PROBLEM DESCRIPTION =
Begin at the line containing "ATOM 69 C C" in the entries below and end at the line containing "ATOM 80 N N"; transcribe that range exactly and nothing outside it.

##### RAW DATA #####

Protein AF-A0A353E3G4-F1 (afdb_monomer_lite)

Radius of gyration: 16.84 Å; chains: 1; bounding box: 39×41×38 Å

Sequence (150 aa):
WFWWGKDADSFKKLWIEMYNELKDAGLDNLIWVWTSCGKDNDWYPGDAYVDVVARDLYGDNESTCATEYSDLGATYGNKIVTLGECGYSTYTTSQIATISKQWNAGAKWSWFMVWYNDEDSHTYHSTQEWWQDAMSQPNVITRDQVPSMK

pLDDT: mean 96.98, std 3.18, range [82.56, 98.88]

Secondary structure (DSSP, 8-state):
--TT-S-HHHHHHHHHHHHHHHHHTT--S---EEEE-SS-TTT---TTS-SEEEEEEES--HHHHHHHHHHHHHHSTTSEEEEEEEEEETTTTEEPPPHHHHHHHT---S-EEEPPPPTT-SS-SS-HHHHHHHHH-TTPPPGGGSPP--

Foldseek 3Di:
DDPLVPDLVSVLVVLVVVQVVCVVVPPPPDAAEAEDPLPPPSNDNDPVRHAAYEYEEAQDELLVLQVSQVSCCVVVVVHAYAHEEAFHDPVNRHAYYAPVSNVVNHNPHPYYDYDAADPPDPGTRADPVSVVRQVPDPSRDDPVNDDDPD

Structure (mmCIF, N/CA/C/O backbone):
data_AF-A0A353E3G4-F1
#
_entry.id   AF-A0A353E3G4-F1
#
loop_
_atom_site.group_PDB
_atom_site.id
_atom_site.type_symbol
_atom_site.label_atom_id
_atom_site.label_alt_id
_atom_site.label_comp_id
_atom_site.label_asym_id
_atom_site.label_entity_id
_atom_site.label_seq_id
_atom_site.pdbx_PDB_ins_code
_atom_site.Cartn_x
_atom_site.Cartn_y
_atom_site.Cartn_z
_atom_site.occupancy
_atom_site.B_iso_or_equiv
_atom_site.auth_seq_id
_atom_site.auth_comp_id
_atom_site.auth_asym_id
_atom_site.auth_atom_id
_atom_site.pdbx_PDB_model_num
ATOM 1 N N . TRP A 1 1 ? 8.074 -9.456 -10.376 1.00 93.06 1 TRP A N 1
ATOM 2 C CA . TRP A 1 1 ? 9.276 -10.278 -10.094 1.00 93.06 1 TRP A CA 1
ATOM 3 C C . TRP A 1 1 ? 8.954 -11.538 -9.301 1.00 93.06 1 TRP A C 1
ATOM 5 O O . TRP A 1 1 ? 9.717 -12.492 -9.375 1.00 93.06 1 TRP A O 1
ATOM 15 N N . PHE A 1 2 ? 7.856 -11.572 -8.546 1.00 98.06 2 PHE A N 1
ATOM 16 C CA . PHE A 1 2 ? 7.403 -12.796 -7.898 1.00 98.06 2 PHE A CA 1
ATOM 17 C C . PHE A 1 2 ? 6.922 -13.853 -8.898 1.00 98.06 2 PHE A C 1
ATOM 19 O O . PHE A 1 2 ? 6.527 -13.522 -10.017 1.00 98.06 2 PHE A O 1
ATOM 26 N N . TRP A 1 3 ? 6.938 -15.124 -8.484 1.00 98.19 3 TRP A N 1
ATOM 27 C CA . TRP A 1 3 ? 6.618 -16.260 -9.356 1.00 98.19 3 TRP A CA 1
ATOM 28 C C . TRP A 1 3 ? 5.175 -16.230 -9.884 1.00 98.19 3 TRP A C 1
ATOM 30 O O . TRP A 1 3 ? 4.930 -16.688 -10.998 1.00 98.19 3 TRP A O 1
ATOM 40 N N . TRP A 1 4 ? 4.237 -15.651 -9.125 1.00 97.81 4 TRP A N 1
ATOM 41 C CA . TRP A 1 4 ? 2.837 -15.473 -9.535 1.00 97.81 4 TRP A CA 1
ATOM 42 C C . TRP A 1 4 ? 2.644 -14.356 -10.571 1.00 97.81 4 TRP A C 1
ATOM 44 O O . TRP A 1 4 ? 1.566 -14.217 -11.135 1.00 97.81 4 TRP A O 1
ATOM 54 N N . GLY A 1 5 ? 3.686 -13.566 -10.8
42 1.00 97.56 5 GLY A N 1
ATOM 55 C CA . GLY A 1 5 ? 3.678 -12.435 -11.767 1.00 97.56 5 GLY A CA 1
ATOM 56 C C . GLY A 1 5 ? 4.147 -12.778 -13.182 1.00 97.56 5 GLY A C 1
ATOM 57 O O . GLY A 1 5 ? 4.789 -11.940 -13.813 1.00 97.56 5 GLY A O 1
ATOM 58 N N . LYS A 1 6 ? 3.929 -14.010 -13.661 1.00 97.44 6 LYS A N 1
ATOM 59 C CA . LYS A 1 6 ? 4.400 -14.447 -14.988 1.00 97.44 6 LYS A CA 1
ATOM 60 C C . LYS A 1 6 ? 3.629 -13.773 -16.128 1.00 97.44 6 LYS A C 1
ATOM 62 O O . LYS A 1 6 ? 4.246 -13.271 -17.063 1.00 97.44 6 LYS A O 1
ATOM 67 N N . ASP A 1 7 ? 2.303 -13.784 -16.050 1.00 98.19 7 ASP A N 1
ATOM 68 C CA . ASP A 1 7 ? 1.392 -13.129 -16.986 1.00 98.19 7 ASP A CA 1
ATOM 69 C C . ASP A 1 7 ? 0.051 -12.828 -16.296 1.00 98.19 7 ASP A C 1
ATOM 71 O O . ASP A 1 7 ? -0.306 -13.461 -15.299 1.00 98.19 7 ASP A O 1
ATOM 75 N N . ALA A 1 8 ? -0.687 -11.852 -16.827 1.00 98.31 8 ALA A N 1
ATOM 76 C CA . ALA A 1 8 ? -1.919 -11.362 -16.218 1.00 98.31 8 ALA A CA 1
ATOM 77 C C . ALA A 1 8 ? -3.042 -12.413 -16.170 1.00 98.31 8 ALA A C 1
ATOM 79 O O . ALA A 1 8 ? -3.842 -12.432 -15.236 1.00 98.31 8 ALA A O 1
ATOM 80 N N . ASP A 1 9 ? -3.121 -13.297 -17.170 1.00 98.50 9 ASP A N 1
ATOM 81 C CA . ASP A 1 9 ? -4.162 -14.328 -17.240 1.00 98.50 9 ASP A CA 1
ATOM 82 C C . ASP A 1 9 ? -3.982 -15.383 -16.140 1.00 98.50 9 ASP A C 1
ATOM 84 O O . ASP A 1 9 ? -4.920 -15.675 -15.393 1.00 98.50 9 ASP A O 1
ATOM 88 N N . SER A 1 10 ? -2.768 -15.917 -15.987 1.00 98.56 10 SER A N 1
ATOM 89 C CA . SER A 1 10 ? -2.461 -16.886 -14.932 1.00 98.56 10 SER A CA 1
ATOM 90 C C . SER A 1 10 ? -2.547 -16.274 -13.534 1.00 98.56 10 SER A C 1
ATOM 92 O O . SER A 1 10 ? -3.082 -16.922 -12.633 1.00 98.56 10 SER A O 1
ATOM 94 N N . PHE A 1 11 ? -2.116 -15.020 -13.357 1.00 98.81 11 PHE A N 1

#####

SOLUTION BELOW =
ATOM 69 C C . ASP A 1 7 ? 0.051 -12.828 -16.296 1.00 98.19 7 ASP A C 1
ATOM 71 O O . ASP A 1 7 ? -0.306 -13.461 -15.299 1.00 98.19 7 ASP A O 1
ATOM 75 N N . ALA A 1 8 ? -0.687 -11.852 -16.827 1.00 98.31 8 ALA A N 1
ATOM 76 C CA . ALA A 1 8 ? -1.919 -11.362 -16.218 1.00 98.31 8 ALA A CA 1
ATOM 77 C C . ALA A 1 8 ? -3.042 -12.413 -16.170 1.00 98.31 8 ALA A C 1
ATOM 79 O O . ALA A 1 8 ? -3.842 -12.432 -15.236 1.00 98.31 8 ALA A O 1
ATOM 80 N N . ASP A 1 9 ? -3.121 -13.297 -17.170 1.00 98.50 9 ASP A N 1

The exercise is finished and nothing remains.